Seit Java 8 gibt es Streams (damit sind nicht die I/O-Streams wie InputStream usw. gemeint). Ein Stream ist einfach eine Folge von Elementen, auf die sich bestimmte Operationen anwenden lassen.

read.lines() liefert also eine Folge von Textzeilen. Mit Hilfe von map() lassen sich nun die Elemente im Stream auf andere Elemente abbilden. Dazu wird eine Funktion (s. java.util.function.Function) verwendet. Die Notation mit dem Pfeil "->" ist ein sog. Lambda-Ausdruck, mit dem man eine anonyme Funktion angibt: `line -> line.split(";")` gibt also eine Funktion an, die einen String line als Parameter erhält und ein String-Array zurückgibt (dieses entsteht durch split).

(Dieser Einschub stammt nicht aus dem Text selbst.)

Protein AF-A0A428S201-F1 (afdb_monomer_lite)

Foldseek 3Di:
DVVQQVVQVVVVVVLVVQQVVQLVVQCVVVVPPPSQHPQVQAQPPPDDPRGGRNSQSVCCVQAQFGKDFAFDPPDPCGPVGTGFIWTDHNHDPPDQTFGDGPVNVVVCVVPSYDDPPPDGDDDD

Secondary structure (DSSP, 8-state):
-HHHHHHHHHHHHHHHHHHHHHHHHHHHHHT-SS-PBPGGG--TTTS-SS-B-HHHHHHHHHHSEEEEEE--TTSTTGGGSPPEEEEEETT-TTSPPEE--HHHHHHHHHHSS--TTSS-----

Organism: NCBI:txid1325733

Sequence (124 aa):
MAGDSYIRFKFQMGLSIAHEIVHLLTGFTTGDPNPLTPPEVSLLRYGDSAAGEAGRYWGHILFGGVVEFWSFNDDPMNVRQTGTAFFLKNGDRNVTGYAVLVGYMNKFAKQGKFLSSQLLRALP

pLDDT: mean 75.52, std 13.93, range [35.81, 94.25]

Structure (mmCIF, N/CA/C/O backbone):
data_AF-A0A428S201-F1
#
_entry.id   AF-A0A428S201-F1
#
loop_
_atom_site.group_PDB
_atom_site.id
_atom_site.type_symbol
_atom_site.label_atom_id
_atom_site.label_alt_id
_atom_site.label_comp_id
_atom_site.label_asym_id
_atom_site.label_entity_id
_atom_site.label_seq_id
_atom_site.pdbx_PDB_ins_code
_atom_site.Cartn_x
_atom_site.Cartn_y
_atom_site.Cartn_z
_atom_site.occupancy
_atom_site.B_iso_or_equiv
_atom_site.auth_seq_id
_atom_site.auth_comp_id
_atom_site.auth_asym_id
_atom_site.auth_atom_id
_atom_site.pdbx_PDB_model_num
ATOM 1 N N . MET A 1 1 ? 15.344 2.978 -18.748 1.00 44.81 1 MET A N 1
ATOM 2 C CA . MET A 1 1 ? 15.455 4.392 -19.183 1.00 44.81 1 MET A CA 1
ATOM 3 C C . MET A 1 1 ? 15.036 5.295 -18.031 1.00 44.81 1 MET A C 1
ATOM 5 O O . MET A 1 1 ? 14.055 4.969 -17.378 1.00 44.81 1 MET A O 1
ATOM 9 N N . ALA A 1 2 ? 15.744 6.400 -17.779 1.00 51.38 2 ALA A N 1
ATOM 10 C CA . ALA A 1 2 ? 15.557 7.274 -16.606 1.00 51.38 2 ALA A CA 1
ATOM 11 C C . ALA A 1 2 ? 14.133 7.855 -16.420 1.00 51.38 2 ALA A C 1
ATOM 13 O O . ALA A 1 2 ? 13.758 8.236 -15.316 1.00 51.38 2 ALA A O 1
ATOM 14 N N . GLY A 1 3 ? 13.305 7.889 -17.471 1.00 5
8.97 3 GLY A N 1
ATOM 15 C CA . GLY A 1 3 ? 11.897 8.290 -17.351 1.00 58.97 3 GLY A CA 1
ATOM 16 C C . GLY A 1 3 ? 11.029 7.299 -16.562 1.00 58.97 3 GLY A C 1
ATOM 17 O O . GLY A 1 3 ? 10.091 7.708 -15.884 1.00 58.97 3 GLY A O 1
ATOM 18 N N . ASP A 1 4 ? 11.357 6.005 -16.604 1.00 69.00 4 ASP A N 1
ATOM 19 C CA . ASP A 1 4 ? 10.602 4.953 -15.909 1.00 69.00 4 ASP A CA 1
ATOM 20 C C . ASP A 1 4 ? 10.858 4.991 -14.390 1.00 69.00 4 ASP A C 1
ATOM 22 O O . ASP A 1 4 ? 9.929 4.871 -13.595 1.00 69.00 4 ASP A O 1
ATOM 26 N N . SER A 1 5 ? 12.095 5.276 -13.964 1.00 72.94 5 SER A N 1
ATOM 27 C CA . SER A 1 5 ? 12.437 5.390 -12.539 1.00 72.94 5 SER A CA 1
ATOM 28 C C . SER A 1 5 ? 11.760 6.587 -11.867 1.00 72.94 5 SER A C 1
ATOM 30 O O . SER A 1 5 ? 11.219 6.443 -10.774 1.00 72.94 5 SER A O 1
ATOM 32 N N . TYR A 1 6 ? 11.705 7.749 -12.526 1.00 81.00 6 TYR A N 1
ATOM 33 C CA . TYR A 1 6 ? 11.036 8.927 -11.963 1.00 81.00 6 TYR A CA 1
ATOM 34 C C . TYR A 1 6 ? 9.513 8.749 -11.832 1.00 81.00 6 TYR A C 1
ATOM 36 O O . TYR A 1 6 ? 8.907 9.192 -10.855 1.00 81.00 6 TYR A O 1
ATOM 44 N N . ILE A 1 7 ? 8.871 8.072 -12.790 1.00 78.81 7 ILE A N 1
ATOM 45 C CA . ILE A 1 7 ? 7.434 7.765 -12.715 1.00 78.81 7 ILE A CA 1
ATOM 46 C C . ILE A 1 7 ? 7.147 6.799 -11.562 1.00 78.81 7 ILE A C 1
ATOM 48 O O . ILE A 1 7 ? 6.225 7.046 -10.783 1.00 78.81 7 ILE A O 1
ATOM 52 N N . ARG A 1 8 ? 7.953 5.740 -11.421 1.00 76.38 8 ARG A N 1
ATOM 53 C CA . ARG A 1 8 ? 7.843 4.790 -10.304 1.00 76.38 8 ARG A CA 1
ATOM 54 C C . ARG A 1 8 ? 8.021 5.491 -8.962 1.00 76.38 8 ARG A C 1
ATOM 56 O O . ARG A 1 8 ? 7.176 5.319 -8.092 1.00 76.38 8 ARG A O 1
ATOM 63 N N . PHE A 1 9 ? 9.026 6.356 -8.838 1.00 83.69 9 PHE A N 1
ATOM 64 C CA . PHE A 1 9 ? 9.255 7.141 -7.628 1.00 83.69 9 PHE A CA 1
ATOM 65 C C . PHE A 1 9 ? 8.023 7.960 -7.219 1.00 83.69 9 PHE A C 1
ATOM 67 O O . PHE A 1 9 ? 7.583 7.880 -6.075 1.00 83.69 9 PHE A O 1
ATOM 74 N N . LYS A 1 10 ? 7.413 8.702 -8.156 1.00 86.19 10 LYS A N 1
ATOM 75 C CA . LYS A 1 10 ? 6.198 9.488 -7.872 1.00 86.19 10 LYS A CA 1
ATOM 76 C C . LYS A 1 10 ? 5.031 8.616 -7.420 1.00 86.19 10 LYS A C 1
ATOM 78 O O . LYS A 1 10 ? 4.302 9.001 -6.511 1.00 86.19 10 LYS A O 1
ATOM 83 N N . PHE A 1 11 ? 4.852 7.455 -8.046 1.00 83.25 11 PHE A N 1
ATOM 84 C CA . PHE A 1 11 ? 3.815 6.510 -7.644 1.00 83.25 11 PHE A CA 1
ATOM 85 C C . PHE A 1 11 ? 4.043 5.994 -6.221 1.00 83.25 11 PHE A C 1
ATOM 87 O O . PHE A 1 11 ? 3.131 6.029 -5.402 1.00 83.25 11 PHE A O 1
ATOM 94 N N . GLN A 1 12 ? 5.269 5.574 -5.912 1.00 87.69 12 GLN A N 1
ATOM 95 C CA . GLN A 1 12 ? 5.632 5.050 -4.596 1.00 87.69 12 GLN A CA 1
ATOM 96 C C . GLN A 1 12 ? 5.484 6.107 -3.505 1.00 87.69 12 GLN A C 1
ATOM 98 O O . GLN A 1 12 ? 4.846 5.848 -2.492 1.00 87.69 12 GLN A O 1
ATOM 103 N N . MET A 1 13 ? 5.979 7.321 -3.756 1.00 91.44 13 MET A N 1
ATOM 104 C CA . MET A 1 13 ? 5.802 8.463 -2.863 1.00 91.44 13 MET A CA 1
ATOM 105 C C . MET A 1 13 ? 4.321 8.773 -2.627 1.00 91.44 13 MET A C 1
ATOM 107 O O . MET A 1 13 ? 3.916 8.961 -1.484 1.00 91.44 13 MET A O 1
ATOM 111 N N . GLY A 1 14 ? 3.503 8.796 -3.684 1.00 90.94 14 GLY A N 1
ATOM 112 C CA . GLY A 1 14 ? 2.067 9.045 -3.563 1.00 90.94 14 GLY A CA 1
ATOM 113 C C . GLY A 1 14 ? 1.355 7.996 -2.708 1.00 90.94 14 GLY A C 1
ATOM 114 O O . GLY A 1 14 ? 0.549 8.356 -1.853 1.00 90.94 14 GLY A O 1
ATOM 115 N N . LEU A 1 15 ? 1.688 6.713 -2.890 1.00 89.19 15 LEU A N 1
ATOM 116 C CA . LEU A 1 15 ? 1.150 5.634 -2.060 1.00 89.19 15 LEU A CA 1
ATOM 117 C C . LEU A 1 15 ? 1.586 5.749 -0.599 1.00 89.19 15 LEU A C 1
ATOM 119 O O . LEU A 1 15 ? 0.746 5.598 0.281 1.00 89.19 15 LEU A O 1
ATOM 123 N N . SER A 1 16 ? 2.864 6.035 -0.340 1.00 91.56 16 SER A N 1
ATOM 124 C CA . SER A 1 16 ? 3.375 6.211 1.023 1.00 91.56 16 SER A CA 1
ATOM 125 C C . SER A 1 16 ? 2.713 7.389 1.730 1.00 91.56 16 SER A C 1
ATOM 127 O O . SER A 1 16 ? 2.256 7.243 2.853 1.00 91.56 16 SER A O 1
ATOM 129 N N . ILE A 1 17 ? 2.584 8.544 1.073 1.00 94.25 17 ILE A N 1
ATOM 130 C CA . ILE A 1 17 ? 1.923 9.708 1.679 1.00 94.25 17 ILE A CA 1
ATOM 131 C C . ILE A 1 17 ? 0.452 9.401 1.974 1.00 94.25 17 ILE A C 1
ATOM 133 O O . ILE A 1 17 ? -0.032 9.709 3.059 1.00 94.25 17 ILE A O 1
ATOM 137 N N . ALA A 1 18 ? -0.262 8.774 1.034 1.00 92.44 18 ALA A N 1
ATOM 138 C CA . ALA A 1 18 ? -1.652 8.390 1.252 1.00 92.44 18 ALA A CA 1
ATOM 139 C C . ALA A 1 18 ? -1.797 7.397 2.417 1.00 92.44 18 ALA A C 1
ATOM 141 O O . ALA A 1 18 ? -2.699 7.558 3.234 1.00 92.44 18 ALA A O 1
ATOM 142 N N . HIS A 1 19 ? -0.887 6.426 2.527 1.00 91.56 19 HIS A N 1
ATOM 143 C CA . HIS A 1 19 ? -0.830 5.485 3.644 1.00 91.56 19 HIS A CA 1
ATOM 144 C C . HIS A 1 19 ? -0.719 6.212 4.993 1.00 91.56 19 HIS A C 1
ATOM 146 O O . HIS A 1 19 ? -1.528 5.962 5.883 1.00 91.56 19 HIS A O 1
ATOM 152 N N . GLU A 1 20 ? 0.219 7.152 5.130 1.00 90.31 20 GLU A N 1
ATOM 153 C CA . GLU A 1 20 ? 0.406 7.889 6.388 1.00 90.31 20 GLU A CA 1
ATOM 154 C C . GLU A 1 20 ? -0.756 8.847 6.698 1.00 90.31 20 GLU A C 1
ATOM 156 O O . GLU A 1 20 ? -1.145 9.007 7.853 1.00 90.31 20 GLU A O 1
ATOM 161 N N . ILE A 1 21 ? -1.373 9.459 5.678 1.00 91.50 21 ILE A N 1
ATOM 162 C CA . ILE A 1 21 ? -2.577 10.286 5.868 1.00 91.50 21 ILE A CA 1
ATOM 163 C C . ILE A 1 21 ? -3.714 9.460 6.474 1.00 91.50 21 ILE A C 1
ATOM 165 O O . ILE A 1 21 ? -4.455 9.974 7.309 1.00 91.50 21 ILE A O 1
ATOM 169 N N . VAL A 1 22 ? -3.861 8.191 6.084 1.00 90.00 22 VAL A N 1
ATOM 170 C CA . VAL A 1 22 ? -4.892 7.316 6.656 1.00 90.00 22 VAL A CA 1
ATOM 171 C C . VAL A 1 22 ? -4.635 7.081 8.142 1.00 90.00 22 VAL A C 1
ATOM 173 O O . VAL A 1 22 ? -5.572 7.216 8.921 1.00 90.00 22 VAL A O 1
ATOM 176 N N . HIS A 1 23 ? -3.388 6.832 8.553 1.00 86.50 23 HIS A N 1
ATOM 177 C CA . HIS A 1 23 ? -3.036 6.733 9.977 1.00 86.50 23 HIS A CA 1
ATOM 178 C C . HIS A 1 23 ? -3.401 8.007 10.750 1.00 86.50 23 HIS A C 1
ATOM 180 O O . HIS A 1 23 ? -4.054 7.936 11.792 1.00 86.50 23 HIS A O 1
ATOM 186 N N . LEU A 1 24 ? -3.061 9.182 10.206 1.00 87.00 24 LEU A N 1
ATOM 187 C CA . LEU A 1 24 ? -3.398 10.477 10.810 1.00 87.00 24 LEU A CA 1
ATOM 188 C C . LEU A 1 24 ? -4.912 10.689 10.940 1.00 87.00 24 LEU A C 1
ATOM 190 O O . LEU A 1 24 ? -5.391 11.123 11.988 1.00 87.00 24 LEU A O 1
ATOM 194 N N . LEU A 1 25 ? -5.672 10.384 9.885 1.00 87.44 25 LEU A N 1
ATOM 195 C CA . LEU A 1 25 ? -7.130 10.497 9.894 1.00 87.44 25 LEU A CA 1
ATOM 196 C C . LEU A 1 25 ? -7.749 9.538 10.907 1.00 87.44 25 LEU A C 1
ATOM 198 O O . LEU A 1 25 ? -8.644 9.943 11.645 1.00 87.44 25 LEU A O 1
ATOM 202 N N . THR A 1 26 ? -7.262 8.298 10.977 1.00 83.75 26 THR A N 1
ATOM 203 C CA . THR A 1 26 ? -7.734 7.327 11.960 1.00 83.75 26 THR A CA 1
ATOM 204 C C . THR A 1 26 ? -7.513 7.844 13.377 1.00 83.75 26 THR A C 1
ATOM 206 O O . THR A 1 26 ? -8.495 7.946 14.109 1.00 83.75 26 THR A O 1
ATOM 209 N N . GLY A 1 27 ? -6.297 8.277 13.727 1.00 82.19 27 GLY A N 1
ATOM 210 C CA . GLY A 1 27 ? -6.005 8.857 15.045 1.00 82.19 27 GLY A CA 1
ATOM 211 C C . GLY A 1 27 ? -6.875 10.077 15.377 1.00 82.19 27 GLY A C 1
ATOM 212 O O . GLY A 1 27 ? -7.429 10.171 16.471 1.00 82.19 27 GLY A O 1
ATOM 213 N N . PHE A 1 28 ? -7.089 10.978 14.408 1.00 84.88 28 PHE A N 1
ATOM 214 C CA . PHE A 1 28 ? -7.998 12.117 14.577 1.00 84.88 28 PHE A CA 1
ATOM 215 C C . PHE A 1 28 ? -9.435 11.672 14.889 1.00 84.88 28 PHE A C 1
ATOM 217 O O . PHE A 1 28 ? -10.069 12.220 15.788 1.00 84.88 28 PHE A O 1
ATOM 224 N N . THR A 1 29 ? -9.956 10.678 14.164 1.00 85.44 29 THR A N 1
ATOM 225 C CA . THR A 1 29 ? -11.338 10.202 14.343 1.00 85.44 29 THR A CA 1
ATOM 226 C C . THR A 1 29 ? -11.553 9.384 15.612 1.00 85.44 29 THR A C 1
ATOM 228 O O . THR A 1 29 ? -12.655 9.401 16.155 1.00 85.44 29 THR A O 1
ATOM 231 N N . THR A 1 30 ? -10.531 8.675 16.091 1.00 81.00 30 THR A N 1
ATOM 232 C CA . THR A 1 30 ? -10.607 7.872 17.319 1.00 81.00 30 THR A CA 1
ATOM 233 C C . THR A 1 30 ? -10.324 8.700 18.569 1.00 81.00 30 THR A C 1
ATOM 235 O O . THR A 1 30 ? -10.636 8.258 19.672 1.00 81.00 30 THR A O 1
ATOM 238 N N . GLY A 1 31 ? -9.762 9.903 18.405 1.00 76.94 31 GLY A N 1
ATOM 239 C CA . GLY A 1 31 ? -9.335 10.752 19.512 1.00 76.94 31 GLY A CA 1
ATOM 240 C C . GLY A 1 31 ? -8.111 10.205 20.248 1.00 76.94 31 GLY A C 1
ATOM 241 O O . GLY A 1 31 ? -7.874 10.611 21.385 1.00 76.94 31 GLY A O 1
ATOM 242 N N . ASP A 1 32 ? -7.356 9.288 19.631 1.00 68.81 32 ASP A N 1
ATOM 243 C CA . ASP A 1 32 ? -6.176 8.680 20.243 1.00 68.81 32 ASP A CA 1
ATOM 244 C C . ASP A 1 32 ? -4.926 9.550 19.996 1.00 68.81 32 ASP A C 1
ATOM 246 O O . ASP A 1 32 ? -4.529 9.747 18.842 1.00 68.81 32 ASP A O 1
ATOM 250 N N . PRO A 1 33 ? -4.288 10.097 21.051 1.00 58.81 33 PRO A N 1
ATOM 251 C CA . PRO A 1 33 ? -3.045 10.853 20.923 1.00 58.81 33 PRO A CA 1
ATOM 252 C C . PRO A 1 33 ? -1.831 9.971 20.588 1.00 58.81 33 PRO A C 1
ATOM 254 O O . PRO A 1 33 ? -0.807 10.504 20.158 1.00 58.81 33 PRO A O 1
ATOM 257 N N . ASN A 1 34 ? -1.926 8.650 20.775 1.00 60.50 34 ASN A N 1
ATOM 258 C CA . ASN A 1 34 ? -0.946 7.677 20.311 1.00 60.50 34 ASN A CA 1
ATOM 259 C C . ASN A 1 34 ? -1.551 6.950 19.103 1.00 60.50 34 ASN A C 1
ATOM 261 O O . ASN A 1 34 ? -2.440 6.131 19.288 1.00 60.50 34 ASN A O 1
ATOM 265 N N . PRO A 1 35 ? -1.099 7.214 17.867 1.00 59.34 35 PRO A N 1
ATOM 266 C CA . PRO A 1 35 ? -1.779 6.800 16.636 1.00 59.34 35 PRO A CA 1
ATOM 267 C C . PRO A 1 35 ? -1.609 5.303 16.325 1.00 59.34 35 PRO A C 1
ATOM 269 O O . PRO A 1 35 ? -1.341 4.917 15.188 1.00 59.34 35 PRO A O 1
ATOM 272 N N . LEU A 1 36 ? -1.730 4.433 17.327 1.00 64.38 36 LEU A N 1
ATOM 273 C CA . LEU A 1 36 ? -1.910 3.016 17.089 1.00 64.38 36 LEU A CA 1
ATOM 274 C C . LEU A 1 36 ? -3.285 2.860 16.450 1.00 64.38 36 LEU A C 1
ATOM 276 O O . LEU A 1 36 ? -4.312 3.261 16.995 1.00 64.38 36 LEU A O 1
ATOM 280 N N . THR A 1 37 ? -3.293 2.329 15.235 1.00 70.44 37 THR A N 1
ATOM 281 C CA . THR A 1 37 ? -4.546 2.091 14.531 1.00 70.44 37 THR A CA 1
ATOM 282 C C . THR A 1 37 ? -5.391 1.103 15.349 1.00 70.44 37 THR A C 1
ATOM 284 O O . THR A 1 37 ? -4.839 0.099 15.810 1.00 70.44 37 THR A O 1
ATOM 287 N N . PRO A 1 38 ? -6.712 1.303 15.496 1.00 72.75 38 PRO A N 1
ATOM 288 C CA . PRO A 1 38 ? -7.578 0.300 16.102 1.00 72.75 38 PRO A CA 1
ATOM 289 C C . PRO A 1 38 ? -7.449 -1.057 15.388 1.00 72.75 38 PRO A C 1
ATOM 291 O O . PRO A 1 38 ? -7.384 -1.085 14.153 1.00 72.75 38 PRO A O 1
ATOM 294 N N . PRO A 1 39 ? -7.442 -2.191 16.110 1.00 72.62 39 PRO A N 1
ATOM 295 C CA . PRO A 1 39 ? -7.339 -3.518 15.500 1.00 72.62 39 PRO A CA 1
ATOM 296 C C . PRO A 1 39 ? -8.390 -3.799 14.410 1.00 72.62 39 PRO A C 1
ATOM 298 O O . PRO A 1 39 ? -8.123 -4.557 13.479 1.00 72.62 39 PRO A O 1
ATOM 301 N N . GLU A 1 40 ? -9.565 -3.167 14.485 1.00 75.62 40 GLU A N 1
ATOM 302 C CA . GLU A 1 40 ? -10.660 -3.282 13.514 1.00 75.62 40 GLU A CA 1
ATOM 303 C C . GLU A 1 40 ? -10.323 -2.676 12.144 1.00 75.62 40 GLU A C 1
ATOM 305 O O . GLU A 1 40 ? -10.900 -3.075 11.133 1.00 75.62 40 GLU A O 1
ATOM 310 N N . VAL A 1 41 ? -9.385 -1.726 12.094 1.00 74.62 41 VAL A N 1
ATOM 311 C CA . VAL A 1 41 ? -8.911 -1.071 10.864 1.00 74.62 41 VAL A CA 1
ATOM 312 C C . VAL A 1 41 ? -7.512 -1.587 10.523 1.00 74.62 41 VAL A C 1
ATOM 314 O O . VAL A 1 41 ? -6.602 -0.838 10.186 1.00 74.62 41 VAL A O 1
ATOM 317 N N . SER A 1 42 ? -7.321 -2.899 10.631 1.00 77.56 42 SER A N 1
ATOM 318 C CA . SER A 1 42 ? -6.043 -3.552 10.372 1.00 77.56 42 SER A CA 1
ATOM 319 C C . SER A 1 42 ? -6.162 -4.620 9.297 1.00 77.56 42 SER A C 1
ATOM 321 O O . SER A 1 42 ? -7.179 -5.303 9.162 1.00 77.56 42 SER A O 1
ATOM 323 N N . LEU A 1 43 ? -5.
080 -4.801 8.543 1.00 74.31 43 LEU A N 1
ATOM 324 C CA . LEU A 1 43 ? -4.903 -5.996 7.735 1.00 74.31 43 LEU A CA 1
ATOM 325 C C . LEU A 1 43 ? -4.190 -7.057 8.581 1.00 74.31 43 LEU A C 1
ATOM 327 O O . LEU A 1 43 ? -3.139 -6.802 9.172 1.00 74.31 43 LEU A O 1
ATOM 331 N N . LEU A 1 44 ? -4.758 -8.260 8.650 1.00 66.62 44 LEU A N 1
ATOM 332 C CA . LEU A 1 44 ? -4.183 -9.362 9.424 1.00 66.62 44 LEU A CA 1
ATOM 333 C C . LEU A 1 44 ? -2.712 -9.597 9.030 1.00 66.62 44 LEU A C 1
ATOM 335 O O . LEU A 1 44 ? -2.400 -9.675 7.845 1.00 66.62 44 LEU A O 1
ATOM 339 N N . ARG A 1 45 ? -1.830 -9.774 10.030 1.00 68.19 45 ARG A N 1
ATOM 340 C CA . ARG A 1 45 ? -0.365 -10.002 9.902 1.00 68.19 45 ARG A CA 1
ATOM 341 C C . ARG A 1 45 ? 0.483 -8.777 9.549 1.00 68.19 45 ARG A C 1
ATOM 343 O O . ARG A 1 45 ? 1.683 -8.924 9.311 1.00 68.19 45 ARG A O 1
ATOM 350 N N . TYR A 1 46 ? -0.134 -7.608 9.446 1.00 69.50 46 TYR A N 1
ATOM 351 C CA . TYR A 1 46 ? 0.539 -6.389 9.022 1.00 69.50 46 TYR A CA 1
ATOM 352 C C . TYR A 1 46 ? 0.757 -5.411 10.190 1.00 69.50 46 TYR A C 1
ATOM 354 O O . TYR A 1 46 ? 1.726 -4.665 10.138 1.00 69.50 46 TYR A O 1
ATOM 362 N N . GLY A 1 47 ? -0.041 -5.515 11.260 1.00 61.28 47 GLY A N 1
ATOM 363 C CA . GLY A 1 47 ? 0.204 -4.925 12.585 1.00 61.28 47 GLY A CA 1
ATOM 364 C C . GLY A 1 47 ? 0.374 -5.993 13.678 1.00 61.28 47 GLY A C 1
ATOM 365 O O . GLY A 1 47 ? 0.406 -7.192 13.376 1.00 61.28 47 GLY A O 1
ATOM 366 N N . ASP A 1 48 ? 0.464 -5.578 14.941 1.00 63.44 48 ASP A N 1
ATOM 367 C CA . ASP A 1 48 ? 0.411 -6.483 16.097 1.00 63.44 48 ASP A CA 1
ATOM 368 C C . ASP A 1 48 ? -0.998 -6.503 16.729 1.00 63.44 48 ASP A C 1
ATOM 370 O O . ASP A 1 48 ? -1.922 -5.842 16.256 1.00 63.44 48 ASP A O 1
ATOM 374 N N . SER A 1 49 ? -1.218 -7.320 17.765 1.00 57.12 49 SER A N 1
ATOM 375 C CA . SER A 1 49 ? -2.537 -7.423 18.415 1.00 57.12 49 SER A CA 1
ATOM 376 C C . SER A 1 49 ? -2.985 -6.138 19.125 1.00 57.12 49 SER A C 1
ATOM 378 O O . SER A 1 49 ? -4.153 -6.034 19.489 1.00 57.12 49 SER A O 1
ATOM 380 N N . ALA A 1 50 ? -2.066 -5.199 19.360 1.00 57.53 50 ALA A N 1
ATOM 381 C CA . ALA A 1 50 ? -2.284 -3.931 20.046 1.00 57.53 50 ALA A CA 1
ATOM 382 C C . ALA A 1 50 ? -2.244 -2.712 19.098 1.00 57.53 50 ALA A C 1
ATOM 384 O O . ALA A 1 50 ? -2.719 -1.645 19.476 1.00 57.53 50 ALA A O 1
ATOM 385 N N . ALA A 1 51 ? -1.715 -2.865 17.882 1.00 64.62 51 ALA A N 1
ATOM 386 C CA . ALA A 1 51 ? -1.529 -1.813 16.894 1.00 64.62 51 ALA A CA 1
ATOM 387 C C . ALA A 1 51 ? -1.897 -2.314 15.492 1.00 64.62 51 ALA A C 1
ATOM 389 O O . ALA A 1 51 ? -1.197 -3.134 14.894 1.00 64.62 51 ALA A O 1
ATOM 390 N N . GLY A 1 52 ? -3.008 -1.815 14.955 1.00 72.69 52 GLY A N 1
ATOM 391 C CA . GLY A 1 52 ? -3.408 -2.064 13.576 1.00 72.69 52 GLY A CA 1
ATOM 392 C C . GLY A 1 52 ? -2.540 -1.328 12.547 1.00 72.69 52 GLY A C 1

Ausführlich und ohne Lambda-Ausdruck geschrieben:

```
reader.lines().map(new Function<String, String[]>() {
    @Override
    public String[] apply(String line) {
        return line.split(";");
    }
})
```
Was passiert nun durch das map(...)? Zunächst hast Du einen Stream, dessen Elemente String-Objekte (gerade die Textzeilen) sind. Das map(...) verwandelt diesen Stream in einen Stream, dessen Elemente String-Arrays sind. Die String-Arrays werden aus dem String gewonnen, indem die Zeile an den ";" aufgeteilt wird (die split-Methode der Klasse String liefert ein Array).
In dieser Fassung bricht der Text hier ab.